Note that if the bus/tram stop has a ticket machine, you will have to buy the ticket there, as the bus/tram driver will not sell you one in this case. You can also buy a ticket through SMS if you have a Belgian cell phone, instructions are on the poles at each stop. The transportation company is De Lijn.

In the Lijnwinkel kiosk (located near Sint-Pieters train station), you can get free map of city and surroundings, with all bus and tram lines.

Transportation - Get Around

By bicycle

A bicycle is the recommended way to get around in Ghent. However, there are many roads with cobblestones that make cycling a shaking experience. Also make sure you stay clear of the tram rails. Nevertheless, you will see you are not alone on your bike: many inhabitants use bikes to get around. Even the former mayor uses his bicycle all day! There are many bike stands around to make it easy to lock your bike (important!). Many one-way roads are made two-way for bikes.

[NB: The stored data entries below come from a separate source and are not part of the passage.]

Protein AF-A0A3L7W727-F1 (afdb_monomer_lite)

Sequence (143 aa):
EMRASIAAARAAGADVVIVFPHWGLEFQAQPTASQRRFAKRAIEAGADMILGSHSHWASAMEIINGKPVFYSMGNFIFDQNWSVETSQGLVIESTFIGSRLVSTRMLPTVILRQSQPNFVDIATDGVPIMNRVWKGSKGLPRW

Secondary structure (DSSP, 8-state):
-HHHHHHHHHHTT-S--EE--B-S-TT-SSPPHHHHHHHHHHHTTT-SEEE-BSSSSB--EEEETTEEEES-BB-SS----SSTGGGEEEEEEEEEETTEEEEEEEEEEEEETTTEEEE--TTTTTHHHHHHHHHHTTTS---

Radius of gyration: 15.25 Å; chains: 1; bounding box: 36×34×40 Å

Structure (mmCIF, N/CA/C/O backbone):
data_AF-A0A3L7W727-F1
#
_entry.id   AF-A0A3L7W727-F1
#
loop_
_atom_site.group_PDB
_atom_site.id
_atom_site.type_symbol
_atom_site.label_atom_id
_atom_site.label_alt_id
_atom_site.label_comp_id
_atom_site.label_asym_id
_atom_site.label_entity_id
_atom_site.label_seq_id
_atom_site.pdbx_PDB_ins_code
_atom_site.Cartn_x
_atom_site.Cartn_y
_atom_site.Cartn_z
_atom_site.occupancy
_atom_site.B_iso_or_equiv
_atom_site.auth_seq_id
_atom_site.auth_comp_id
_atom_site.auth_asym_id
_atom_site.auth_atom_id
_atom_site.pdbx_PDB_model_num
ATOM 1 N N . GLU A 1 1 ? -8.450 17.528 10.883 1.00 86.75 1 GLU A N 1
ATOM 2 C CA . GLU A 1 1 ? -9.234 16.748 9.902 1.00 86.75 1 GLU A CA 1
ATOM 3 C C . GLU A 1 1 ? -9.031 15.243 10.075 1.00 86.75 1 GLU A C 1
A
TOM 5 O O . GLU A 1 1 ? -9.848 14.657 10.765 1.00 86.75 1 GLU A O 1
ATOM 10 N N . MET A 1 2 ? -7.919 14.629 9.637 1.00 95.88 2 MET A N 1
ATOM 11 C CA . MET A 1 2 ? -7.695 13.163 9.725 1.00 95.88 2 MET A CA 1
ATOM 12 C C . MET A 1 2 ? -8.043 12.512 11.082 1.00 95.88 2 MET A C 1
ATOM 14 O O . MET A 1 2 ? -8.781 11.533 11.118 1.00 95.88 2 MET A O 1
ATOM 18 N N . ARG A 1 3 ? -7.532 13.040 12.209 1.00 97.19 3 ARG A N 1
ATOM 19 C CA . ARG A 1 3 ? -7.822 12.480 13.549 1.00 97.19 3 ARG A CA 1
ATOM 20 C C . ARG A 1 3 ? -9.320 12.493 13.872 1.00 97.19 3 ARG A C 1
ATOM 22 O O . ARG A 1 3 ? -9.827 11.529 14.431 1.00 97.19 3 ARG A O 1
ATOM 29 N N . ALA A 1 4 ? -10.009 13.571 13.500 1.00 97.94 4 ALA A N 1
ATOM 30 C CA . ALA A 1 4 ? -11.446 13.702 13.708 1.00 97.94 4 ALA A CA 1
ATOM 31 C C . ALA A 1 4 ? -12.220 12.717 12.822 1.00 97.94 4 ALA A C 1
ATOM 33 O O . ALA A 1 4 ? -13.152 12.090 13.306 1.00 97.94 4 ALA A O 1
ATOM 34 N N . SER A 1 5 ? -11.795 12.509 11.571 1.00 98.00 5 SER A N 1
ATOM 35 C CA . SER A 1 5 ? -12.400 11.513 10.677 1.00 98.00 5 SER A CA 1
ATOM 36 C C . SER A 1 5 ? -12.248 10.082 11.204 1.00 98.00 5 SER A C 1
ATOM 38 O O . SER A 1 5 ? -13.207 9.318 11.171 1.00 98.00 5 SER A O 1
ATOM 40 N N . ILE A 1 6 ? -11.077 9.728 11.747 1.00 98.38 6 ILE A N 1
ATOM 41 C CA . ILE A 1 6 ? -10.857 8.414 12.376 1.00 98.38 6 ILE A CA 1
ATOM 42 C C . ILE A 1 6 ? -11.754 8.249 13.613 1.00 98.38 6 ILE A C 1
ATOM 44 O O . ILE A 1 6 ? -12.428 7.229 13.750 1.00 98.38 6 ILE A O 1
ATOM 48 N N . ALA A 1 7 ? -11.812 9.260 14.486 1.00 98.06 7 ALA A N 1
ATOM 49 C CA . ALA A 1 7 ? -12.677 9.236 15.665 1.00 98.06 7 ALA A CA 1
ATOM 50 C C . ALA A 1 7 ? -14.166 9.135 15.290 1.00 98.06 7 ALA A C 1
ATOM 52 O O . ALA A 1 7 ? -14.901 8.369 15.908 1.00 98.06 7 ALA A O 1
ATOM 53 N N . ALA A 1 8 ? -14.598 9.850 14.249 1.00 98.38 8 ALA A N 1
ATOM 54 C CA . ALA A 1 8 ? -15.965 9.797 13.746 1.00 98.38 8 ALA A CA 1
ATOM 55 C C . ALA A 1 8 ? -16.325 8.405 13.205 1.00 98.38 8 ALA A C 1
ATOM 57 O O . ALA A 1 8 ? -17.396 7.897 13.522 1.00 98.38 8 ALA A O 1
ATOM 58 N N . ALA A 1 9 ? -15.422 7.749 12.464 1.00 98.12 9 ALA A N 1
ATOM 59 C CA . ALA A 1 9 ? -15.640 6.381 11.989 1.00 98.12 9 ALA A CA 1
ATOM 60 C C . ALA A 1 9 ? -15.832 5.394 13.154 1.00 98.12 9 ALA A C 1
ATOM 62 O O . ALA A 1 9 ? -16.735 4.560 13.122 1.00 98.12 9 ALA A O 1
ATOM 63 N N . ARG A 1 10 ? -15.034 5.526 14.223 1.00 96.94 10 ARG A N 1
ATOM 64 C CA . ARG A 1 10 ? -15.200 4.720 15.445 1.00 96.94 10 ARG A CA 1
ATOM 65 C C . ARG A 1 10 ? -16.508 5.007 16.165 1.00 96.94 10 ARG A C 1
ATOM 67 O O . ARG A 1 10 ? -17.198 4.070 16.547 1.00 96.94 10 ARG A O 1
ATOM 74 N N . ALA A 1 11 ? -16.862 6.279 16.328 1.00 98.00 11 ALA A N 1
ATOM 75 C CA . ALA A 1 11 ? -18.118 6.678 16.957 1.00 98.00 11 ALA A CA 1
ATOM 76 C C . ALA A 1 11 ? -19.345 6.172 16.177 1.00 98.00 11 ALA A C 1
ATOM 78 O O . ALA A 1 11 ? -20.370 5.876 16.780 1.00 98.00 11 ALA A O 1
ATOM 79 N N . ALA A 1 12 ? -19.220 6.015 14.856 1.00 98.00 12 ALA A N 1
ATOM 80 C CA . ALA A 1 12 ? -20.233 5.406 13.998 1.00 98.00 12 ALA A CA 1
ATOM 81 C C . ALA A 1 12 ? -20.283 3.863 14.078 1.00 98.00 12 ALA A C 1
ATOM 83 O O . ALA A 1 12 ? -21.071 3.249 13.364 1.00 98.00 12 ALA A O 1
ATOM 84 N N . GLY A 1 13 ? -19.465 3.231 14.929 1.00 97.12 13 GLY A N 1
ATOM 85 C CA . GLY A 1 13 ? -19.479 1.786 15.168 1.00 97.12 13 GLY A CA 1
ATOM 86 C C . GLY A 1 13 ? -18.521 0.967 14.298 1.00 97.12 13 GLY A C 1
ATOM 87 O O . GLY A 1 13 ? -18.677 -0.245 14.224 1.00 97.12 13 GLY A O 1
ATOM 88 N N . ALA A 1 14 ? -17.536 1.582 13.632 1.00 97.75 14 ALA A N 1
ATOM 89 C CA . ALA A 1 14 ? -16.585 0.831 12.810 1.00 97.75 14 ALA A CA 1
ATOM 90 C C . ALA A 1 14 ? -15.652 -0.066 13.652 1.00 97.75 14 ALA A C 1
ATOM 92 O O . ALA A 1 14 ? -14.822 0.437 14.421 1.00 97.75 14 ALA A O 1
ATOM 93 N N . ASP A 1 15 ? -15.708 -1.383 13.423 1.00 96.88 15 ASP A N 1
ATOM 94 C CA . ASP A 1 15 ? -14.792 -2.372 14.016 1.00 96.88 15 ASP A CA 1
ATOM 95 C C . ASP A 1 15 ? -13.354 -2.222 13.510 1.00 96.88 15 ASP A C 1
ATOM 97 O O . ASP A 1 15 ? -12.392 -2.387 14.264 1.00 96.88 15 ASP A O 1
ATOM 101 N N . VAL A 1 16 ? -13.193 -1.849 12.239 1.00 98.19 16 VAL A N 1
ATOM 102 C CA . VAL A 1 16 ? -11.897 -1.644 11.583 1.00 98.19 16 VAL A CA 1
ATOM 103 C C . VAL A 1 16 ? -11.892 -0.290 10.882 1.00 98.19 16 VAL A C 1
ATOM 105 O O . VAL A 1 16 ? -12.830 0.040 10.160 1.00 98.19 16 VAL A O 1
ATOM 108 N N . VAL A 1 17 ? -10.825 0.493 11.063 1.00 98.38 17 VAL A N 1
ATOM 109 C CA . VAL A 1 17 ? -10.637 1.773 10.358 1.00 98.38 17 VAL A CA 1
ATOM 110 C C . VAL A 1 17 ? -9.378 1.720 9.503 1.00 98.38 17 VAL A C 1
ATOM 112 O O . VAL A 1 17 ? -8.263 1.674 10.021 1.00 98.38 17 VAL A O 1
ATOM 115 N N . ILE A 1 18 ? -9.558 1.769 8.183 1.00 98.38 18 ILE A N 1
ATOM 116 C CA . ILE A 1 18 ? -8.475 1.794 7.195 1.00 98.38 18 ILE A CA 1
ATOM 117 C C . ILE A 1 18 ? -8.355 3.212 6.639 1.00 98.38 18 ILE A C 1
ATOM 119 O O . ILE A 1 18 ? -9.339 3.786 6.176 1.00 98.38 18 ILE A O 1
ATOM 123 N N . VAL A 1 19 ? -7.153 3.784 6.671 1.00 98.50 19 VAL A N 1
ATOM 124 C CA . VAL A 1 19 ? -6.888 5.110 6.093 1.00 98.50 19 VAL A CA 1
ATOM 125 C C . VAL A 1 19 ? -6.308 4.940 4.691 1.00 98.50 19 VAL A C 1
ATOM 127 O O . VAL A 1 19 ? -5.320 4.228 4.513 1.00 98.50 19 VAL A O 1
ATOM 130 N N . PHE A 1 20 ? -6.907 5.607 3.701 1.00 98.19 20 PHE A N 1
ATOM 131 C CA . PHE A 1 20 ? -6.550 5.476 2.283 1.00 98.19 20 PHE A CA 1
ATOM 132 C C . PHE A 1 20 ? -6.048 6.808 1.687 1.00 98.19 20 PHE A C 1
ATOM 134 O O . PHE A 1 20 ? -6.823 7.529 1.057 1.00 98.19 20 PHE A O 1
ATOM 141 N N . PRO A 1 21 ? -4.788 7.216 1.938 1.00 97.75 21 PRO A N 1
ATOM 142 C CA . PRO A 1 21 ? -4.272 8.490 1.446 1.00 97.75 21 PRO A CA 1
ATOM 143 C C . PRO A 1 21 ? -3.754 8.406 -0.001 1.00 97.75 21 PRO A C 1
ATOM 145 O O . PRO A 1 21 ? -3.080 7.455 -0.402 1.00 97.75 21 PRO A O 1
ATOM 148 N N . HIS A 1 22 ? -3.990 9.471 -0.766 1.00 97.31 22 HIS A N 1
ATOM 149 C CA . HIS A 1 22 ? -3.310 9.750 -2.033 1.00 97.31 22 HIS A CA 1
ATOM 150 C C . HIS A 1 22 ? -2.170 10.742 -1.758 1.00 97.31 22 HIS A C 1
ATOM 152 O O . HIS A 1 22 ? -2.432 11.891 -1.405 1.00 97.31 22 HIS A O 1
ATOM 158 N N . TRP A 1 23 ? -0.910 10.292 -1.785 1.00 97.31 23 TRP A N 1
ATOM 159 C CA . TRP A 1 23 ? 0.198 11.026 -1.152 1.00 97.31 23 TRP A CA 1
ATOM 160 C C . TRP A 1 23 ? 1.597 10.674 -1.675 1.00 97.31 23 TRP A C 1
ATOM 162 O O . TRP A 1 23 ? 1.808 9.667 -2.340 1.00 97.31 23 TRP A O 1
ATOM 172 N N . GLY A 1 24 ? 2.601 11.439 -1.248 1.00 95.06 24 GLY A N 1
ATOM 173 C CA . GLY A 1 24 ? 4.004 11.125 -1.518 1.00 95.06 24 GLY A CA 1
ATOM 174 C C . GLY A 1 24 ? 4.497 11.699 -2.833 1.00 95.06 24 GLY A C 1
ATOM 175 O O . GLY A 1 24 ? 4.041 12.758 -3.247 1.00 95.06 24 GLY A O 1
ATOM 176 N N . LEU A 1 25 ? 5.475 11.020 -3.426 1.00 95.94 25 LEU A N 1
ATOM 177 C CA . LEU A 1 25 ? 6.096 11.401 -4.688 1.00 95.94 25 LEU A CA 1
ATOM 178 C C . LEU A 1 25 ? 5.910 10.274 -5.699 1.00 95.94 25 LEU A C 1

  • Cuberdon - Gentse neus (Ghent nose), purple cone shaped gum arabic sweets with raspberry centre.
  • Belgium chocolate Praline
  • Prondelmarkt bij Sint-Jacobs (Sint-Jacobs flea market). Antiques, second-hand records, books, and others can be found in the weekly flea markt at Sint-Jacobs. It is held every Friday, Saturday and Sunday, from 8am to 1pm. Prices can be high, but keen eyes can find a lot of gems!
  • Tweedehandsboekenmarkt (Second-hand books market). Inspired by the second-hand booksellers of Paris (Bouquinistes), every Sunday from 9am to 1am you can stroll along the Ajuinlei to find a large assortment of second-hand books. The supply includes English books from the bookshop 'English Book Shop', located also in the Ajuinlei (and also open at regular hours in the rest of the week), movie posters, art books, children's books and a smattering of various other niches.
  • Vrijdagmarkt (Friday Market). Vrijdagmarkt has been a fixture since the 13th century. It is the scene of a lively street markets on Friday (7:30am-1pm) and Saturday (11am-6pm), as well as the Sunday bird market (7am-1pm).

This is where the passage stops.